UK commercial real estate loan margins increased by around 40 basis points across the whole of 2016, with the bulk of the movement in the final week of June after the country’s EU referendum, according to new research released by CBRE.
Despite the increase across the year, margins remained flat during Q4 2016 – the second successive month of static margins – the firm’s UK Debt Prospects report for Q4 2016 showed.
Senior debt originated during Q4 2016 offers a forecast return of 3.4 percent per year on a gross basis and 3.1 percent on a risk-adjusted basis, almost a 40 basis points increase on Q3 returns. CRE debt remains attractive when compared to fixed income, CBRE said, with senior CRE lending offering a premium of 2.6 percent per year to the risk-free rate, on a risk-adjusted basis.
“Just as noteworthy perhaps – and increasingly an important driver of allocation from fixed income investors – is the scale of return relative to corporate bonds. We estimate that the gap in gross returns to CRE debt investors and corporate bond investors stands at 1.8 percent in Q4 2016,” the report added.
Five-year swap rates increased by 37 percent during the fourth quarter, ending 2016 at 72 basis points lower than at the end of 2015.
The key measure for banks, return on risk-weighted assets was flat. On a RoRWA basis, gross returns were 3.5 percent and risk-adjusted returns were 2.9 percent per year, assuming ‘strong’ slotting treatment.
Mezzanine returns were estimated to be 8 percent per year on a gross basis and 5.4 percent per year on a risk-adjusted basis at the end of Q4, a rise on Q3 2016 caused by lower expected loss as a result of a stronger outlook for underlying capital values.
A modest improvement in the forecast for capital growth resulted in a slight decline in probability of default and expected loss over Q4. The forecast for the five years to Q4 2021 is for an aggregate rise in property values of 4.3 percent, reflecting a further improvement in capital growth outlook, compared to the forecast five-year growth of 0.3 percent in June and 2.8 percent in September.
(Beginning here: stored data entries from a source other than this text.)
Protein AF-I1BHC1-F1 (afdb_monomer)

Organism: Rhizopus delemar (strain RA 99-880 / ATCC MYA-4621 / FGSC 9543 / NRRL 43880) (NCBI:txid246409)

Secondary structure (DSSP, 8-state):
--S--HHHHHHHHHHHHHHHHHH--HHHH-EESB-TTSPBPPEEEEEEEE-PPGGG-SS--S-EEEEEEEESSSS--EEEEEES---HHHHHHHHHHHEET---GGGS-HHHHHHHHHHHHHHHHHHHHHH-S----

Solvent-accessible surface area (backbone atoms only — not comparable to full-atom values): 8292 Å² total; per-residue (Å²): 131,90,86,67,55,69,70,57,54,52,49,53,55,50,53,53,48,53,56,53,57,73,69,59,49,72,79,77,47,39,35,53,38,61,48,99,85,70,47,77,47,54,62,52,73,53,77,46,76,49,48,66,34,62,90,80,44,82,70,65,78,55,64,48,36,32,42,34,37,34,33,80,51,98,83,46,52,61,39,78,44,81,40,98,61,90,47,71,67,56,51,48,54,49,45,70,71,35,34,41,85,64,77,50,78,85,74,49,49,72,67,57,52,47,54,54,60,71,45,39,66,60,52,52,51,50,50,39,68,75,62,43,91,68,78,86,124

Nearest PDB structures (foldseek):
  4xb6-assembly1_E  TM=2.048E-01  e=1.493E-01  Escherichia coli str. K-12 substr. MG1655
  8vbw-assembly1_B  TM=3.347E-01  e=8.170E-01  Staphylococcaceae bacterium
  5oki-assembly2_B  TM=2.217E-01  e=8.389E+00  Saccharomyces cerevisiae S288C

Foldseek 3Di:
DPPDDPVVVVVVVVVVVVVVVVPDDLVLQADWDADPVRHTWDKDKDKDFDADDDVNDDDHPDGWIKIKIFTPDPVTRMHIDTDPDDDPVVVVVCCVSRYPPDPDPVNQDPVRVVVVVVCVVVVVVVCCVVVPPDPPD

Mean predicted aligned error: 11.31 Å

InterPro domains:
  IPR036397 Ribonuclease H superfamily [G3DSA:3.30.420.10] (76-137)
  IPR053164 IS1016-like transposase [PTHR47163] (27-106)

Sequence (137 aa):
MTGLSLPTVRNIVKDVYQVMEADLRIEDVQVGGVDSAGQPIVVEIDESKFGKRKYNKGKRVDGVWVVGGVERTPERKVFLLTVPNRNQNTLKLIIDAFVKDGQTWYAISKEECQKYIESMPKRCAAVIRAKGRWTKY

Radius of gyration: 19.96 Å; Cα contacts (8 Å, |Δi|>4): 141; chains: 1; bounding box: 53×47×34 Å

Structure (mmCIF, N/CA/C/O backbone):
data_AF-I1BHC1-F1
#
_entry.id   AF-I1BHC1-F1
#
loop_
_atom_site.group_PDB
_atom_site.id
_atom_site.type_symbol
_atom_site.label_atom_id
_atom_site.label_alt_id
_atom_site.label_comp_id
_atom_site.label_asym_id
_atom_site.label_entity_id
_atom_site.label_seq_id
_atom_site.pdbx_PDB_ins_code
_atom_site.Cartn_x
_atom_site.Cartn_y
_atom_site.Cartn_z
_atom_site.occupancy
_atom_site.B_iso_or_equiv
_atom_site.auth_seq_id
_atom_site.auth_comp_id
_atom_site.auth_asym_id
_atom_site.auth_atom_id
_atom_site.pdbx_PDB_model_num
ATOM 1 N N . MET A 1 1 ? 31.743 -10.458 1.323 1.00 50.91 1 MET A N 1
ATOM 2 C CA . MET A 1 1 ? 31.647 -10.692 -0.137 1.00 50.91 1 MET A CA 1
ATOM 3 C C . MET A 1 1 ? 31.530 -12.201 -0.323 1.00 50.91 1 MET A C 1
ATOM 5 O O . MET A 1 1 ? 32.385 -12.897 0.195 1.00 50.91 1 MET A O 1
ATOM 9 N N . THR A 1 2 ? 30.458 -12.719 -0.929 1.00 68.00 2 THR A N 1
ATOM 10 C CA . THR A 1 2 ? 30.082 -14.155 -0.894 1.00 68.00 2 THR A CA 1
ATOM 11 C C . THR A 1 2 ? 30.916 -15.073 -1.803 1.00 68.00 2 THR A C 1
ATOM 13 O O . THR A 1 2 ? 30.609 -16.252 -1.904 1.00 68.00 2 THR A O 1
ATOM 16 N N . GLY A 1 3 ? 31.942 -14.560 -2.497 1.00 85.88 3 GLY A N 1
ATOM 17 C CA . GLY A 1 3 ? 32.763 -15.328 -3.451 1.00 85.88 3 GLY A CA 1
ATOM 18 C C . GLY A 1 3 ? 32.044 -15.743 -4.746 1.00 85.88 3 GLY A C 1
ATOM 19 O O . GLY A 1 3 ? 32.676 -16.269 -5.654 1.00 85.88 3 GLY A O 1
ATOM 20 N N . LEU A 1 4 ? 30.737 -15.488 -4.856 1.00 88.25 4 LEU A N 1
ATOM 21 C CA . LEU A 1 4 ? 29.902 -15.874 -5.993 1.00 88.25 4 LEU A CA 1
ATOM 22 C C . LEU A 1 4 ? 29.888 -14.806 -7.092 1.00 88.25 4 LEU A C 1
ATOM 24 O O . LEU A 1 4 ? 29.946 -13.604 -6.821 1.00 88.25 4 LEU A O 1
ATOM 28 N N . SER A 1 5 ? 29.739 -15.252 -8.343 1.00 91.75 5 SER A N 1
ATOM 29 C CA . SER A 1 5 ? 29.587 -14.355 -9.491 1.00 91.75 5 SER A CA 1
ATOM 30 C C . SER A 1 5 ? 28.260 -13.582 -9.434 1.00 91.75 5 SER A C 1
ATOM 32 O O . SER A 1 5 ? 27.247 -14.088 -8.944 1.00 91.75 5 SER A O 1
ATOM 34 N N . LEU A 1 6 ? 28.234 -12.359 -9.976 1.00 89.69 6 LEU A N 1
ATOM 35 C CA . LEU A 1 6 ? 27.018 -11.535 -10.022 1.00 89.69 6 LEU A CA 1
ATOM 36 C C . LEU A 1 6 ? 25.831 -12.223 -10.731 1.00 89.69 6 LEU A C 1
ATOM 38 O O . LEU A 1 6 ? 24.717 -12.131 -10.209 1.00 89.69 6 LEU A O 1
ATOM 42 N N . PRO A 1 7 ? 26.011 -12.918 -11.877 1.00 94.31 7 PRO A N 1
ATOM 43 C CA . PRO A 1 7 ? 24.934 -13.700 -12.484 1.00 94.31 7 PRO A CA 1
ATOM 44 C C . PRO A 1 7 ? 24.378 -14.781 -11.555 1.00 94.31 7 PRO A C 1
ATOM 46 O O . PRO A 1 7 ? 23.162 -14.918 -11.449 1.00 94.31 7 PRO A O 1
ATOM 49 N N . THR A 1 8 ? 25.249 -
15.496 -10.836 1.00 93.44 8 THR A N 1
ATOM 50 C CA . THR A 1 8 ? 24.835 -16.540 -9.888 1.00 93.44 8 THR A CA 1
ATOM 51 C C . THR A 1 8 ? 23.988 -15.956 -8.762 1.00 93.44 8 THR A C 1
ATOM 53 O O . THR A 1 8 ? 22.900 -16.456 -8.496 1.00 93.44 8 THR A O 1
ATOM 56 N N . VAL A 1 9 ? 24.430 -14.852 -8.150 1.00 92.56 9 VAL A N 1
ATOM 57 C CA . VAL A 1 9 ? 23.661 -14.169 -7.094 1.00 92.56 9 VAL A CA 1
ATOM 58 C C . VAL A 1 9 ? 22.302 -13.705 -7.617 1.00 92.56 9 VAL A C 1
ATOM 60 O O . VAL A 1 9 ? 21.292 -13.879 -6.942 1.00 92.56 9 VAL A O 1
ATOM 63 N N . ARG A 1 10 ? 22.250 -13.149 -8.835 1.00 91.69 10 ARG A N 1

CBRE estimates that Q4 2016 senior, 65 percent LTV originations have a probability of default of 2 percent and annualised expected loss of 0.3 percent. There is, however, significant variation at the segment level, ranging from zero percent probability in retail warehouses to as high as 5.4 percent in London offices.
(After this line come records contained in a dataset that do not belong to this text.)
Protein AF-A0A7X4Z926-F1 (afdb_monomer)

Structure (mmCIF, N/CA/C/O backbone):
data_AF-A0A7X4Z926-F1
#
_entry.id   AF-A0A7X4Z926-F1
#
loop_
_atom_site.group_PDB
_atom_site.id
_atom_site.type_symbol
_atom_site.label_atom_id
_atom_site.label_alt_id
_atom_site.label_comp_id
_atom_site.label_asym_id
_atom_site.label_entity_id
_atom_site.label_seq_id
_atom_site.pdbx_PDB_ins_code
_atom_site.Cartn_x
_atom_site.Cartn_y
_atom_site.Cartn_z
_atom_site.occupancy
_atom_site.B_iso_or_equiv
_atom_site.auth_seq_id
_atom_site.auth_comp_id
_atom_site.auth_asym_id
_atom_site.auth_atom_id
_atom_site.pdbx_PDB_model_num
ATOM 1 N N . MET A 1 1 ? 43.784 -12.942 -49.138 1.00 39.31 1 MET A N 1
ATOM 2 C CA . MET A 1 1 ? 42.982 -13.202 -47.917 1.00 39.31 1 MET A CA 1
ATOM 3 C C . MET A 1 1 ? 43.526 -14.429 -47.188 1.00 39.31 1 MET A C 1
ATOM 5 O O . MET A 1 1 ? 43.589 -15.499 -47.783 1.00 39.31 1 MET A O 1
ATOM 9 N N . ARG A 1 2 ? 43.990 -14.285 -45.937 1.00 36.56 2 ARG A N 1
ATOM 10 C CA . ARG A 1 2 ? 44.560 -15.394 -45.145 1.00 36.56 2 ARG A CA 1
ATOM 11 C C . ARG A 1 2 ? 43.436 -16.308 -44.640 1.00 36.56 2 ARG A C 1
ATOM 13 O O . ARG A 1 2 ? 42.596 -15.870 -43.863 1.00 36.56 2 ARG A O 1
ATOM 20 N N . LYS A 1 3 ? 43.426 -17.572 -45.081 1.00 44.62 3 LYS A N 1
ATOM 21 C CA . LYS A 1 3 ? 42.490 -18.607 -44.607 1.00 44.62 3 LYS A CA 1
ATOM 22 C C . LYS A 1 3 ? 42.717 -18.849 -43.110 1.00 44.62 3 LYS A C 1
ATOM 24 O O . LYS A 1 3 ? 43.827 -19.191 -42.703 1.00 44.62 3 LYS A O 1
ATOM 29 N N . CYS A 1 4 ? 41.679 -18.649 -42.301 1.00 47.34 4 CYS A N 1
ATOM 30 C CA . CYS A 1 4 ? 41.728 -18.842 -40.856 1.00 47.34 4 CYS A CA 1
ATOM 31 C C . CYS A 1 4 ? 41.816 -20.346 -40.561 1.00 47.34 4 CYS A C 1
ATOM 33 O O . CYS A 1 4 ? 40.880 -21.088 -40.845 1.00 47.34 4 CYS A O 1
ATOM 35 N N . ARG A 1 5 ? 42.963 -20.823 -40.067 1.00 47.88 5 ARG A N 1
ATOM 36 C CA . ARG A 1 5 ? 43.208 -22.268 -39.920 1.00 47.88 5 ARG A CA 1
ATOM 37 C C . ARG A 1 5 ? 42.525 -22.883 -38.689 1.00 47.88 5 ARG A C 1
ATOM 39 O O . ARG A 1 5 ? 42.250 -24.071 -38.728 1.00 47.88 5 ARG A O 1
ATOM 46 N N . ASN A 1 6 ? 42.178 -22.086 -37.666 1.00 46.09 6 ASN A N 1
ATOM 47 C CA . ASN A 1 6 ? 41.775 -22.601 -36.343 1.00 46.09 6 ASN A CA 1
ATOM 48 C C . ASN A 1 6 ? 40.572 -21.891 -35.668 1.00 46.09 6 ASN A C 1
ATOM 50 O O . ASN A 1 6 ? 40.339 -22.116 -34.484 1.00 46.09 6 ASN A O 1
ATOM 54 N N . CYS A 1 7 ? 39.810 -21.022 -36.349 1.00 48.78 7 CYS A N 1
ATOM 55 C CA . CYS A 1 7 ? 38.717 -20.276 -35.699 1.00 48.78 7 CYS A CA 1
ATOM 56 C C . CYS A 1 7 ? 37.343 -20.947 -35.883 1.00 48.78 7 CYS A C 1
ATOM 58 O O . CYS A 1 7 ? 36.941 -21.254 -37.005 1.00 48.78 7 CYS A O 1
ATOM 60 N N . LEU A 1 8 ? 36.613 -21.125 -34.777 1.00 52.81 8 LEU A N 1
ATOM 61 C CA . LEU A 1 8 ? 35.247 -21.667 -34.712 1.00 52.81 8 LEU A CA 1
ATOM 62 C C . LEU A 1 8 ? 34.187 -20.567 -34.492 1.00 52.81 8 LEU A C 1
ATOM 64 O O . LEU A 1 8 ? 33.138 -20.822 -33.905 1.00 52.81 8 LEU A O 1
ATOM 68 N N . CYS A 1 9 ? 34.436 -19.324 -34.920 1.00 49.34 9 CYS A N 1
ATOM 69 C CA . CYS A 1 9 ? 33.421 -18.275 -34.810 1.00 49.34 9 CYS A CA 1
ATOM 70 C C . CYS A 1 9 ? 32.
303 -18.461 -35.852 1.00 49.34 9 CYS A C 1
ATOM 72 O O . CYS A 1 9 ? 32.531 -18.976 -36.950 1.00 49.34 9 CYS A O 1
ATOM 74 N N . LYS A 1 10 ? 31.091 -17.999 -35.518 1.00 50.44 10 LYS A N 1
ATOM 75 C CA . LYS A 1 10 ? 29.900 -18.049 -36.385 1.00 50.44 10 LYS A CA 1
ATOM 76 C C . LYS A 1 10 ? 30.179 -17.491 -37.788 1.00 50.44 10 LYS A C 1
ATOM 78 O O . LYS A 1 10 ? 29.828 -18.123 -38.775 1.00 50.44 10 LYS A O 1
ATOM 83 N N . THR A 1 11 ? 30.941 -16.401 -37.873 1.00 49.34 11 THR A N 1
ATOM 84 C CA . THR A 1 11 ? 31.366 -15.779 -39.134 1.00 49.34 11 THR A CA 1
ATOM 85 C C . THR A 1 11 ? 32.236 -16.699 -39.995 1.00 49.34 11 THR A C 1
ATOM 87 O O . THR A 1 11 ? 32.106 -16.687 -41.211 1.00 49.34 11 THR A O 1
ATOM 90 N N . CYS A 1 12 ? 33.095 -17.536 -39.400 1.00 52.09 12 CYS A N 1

CBRE also analysed the historic relationship between investment and development finance terms. “Over the long-term it seems that development lending could offer superior risk-adjusted returns to investment lending. With many players currently excluded from this market – via regulatory constraints in the case of traditional bank lenders or Mandate limitations in the case of newer lenders – the shortage of development finance may be set to continue. This would be a missed opportunity for lenders, borrowers and the wider economy alike, arguably representing a significant market failure.”